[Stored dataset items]
- Opening Delimiter -
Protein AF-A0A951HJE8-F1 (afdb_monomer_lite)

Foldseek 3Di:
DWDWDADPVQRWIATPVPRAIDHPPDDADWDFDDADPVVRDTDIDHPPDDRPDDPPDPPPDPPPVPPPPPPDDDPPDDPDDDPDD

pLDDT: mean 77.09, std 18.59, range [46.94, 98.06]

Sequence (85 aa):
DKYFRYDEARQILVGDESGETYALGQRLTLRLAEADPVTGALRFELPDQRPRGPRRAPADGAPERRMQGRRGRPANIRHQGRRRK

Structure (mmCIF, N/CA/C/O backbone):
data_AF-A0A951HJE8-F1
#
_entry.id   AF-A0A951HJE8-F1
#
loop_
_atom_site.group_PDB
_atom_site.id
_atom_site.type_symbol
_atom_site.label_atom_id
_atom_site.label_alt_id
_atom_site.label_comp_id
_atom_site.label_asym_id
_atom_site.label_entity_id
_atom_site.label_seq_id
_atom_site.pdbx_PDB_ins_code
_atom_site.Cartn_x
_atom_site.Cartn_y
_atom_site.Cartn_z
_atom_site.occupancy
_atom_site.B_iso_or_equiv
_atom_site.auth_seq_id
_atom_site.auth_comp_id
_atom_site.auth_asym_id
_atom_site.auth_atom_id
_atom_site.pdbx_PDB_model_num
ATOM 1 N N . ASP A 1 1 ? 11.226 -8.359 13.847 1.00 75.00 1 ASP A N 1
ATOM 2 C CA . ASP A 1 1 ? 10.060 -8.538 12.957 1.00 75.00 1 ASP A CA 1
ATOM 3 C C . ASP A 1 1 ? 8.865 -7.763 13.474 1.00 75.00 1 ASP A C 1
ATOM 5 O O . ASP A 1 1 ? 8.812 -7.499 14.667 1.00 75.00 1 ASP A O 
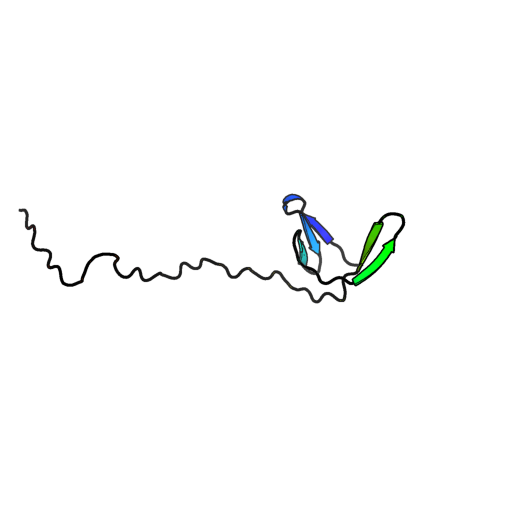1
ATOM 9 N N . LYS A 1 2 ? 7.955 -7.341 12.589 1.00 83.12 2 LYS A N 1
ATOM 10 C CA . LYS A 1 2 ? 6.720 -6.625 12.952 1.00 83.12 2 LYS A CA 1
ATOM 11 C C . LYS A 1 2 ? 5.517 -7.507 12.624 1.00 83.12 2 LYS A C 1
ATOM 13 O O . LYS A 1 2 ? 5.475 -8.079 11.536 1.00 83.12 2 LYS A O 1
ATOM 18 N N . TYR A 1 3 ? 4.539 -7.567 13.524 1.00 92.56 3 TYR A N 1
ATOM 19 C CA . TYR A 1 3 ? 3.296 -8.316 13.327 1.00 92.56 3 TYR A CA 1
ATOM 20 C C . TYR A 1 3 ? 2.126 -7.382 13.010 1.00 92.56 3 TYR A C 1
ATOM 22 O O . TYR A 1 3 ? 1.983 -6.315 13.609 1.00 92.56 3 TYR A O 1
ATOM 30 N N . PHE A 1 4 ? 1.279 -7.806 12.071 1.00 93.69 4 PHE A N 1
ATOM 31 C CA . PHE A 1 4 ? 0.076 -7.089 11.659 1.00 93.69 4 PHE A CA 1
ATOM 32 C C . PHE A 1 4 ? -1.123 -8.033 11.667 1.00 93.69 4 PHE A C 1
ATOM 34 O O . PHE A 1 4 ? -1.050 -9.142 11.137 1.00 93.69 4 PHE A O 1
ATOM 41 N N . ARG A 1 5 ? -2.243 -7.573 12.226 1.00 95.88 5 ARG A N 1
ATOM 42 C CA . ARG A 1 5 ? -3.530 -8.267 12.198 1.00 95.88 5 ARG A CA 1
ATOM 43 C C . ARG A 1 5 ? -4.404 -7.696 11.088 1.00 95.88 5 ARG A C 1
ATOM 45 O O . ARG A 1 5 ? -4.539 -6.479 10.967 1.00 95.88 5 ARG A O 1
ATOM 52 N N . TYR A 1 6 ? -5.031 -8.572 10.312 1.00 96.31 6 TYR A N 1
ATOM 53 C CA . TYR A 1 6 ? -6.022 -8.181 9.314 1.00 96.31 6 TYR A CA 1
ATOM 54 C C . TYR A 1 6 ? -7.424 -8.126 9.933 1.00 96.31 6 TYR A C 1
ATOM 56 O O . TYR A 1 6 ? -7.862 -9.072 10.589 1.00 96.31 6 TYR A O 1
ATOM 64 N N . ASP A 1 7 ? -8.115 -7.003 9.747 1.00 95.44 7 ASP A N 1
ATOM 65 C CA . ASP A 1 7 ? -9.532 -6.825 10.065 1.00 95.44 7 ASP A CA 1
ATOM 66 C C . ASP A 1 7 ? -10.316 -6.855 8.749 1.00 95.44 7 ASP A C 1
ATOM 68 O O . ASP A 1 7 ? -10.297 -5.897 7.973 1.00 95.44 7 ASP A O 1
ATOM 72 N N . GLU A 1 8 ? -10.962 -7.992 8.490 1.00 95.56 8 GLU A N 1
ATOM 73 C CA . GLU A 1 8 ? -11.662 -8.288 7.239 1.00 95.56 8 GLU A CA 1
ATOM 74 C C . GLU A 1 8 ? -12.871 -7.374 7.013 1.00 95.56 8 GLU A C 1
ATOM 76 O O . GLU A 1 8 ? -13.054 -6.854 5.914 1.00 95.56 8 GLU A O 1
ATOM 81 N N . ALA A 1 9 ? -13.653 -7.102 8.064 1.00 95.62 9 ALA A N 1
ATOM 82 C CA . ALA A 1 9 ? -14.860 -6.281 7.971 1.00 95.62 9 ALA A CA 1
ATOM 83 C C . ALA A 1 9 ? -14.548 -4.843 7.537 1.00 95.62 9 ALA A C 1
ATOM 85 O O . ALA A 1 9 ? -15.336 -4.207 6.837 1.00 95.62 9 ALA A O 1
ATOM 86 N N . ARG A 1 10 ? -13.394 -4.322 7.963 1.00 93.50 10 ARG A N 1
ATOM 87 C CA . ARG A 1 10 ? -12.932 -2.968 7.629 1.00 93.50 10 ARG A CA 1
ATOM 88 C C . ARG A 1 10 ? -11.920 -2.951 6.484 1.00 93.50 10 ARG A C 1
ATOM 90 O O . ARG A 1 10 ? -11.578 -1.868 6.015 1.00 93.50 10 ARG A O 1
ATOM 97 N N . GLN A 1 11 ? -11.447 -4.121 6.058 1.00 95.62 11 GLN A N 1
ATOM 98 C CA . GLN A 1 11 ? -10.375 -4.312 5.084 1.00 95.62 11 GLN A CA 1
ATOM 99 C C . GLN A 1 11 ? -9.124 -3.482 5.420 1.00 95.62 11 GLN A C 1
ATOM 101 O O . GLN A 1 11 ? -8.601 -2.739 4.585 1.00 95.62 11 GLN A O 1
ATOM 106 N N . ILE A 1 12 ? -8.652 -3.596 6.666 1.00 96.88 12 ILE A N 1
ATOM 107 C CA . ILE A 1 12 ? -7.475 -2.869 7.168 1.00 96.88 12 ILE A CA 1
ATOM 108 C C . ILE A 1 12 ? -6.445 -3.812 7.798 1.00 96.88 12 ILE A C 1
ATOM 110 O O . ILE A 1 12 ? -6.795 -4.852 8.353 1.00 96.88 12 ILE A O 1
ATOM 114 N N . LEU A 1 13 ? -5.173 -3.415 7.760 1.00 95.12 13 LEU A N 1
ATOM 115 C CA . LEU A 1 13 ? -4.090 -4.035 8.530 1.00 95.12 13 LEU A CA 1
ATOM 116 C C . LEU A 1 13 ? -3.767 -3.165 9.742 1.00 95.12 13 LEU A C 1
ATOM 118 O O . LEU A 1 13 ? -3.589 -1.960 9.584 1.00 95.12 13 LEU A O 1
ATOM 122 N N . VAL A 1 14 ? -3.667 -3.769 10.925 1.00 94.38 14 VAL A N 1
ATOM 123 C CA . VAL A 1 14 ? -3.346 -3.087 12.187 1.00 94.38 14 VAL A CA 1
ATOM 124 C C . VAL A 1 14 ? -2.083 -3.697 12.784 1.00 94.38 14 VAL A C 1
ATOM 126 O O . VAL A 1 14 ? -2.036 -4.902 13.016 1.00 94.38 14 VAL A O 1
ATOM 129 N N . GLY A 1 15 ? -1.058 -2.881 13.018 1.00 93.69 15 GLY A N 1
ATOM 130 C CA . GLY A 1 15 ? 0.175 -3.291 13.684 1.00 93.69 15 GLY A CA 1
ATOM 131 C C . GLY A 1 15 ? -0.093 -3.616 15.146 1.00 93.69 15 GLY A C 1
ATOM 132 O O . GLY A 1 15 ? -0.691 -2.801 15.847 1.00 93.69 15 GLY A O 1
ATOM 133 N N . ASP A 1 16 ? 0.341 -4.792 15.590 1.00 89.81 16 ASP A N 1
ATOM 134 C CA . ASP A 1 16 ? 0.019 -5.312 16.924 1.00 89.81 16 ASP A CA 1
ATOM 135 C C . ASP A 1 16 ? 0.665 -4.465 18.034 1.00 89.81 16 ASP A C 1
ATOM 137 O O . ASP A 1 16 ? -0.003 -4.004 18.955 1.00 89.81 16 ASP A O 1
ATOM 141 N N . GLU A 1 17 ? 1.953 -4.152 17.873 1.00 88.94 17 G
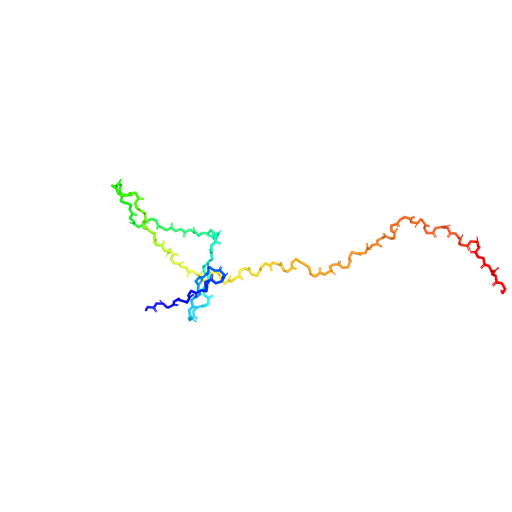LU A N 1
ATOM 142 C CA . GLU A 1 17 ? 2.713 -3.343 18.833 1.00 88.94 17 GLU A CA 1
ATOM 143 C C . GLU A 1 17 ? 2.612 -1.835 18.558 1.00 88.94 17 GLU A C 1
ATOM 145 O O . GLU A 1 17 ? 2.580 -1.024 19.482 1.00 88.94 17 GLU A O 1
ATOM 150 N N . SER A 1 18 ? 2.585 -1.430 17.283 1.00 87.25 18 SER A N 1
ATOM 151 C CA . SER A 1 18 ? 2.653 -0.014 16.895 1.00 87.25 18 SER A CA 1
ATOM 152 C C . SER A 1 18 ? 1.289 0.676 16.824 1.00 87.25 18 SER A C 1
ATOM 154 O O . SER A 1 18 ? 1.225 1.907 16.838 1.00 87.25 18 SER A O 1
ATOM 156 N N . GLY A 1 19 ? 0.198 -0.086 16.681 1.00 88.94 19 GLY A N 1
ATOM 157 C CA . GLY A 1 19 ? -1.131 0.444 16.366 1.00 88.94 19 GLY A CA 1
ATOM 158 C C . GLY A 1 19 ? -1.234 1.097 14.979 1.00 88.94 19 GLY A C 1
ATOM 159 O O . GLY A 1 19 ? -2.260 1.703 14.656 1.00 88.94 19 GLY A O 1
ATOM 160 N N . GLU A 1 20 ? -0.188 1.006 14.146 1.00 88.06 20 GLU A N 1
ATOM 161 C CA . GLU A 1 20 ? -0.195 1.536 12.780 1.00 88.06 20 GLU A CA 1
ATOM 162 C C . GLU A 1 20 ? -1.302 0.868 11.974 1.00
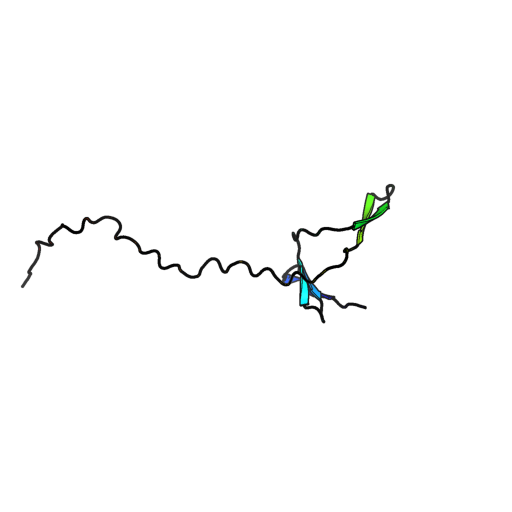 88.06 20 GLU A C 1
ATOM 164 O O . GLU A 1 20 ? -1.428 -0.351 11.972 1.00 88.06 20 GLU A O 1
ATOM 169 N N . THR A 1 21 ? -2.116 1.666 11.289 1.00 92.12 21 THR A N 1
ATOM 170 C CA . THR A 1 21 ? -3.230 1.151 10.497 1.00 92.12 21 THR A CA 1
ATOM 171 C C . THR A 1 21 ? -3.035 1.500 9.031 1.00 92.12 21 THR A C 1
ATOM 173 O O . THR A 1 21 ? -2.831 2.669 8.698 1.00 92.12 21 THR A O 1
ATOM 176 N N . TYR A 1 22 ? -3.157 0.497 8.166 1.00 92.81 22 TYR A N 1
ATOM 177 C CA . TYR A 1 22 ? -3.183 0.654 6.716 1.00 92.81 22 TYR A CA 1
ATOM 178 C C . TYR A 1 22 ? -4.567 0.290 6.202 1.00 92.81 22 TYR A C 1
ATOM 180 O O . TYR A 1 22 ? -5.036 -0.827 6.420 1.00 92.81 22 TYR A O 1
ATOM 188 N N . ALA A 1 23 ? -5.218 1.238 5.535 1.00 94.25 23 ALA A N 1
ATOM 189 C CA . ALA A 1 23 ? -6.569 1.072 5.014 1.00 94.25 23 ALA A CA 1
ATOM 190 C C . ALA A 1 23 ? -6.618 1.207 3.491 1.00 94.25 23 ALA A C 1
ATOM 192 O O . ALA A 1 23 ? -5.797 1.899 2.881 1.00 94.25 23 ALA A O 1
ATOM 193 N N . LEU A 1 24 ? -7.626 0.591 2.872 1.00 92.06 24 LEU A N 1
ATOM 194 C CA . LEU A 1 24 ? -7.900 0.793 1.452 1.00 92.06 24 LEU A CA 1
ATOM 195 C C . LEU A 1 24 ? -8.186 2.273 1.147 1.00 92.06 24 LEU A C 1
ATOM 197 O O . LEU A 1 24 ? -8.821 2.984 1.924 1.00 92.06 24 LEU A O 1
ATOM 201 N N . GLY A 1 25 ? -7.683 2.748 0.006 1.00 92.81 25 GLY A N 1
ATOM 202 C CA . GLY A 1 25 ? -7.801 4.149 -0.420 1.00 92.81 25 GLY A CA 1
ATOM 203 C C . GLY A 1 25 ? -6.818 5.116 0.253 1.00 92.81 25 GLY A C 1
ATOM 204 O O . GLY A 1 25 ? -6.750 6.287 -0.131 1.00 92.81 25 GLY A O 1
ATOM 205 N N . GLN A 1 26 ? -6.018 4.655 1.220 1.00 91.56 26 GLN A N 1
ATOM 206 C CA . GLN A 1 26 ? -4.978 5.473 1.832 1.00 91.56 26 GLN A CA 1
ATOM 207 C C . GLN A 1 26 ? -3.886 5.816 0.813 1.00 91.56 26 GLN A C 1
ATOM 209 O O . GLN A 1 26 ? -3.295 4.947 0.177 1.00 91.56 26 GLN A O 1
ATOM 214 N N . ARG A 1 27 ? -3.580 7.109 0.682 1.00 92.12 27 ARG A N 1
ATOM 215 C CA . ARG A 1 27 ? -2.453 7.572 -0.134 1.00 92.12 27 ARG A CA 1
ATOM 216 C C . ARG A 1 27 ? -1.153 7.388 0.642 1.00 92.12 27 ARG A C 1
- Closing Delimiter -
- Opening Delimiter -
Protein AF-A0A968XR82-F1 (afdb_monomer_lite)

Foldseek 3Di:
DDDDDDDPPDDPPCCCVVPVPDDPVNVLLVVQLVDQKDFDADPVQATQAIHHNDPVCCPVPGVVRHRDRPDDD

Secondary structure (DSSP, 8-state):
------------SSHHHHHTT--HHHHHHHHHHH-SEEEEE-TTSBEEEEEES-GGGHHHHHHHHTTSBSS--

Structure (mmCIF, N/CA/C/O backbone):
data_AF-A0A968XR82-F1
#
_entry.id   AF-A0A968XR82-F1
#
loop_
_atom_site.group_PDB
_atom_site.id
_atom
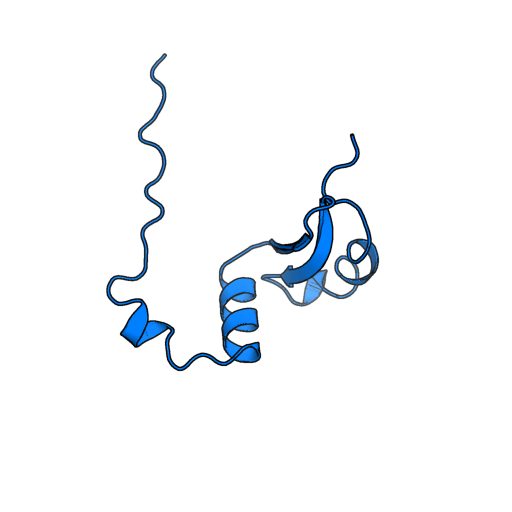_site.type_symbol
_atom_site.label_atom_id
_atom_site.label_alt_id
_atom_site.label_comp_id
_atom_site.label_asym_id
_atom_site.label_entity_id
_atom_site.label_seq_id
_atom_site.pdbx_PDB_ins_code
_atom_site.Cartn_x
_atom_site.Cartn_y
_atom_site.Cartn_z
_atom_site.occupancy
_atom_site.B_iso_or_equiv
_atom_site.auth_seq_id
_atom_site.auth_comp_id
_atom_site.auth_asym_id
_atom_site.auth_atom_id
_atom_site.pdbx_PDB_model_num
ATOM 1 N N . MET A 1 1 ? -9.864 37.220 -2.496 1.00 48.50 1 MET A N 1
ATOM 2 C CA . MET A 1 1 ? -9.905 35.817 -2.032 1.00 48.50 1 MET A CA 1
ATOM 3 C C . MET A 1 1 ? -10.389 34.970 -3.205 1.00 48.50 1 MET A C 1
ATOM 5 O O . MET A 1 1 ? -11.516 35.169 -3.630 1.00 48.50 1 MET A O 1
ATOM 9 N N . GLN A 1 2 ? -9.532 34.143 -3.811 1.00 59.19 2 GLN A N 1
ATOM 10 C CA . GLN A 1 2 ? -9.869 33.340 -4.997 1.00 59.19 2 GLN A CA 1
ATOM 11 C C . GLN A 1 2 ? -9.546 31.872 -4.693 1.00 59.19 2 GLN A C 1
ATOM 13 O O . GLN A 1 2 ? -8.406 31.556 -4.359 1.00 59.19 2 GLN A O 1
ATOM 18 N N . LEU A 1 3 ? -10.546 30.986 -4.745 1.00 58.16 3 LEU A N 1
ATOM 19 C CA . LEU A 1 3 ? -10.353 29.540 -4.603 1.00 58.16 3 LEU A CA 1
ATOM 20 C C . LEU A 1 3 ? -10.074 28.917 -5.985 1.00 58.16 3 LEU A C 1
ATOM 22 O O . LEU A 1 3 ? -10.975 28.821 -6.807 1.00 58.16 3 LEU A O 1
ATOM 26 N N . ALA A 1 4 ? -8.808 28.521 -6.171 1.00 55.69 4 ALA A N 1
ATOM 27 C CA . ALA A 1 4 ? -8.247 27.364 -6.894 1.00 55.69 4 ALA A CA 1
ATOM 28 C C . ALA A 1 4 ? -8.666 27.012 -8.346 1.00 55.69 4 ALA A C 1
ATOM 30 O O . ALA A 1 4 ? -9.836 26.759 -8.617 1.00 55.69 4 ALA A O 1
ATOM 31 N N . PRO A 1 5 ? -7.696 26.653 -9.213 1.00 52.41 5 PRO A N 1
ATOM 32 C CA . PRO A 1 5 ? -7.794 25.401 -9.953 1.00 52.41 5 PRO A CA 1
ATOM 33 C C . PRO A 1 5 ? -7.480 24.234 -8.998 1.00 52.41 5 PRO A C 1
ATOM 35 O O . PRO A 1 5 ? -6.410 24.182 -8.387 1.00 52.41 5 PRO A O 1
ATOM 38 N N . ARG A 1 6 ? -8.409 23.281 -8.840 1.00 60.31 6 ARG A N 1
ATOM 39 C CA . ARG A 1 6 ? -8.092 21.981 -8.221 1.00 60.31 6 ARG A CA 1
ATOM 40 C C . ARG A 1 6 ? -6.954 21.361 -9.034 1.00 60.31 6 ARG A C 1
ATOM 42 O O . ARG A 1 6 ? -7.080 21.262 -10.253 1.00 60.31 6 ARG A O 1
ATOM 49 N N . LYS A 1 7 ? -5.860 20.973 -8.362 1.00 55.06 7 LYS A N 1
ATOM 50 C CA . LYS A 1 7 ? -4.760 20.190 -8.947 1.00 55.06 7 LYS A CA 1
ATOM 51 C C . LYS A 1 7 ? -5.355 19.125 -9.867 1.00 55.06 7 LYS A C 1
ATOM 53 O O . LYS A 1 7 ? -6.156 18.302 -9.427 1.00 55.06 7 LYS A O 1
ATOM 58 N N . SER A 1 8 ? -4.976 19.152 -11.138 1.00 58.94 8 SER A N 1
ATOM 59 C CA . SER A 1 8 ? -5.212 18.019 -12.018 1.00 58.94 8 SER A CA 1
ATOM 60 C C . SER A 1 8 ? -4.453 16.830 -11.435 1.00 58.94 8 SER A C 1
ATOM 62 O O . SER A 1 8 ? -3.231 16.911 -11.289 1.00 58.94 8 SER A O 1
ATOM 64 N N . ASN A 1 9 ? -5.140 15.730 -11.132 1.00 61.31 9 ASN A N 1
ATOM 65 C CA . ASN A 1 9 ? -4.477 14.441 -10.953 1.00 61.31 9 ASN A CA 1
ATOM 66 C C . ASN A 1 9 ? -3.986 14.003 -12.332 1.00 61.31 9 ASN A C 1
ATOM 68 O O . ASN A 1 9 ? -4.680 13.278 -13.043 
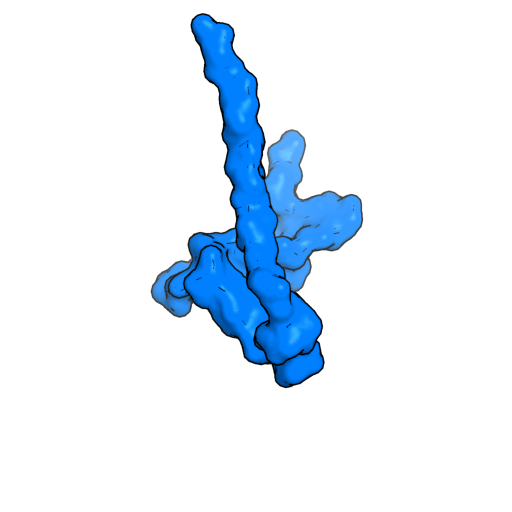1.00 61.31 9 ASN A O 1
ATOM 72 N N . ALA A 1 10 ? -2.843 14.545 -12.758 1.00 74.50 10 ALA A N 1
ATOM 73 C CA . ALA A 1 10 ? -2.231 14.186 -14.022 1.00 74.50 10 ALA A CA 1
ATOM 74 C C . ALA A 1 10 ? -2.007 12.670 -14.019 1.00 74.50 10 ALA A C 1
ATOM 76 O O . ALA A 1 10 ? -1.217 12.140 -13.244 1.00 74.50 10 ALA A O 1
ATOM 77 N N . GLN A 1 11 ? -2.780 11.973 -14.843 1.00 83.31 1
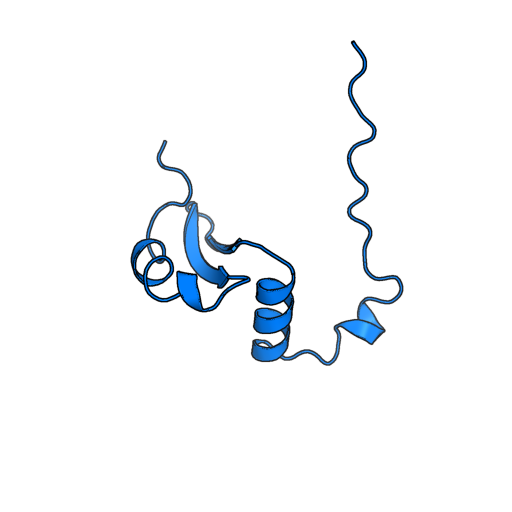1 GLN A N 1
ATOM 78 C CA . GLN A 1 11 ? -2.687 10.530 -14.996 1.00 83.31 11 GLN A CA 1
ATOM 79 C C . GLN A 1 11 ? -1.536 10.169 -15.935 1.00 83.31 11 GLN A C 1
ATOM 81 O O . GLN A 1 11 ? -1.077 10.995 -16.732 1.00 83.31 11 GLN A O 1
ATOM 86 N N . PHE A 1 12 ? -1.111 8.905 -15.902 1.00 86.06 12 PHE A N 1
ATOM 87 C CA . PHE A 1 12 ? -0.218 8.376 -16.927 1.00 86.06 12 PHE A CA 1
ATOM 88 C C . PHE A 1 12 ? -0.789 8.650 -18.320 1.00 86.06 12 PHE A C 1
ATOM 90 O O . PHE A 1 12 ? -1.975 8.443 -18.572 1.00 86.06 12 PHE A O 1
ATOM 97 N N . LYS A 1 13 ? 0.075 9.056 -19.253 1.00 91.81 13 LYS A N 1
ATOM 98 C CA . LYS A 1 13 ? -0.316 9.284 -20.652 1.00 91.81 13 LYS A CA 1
- Closing Delimiter -
__What to work on__: Please output, exactly as written, the lines above from the one holding "ATOM 3 C C . ASP" through the one holding "ATOM 9 N N . LYS", both included, with the pictures omitted.

__Answer box__:
ATOM 3 C C . ASP A 1 1 ? 8.865 -7.763 13.474 1.00 75.00 1 ASP A C 1
ATOM 5 O O . ASP A 1 1 ? 8.812 -7.499 14.667 1.00 75.00 1 ASP A O 
1
ATOM 9 N N . LYS A 1 2 ? 7.955 -7.341 12.589 1.00 83.12 2 LYS A N 1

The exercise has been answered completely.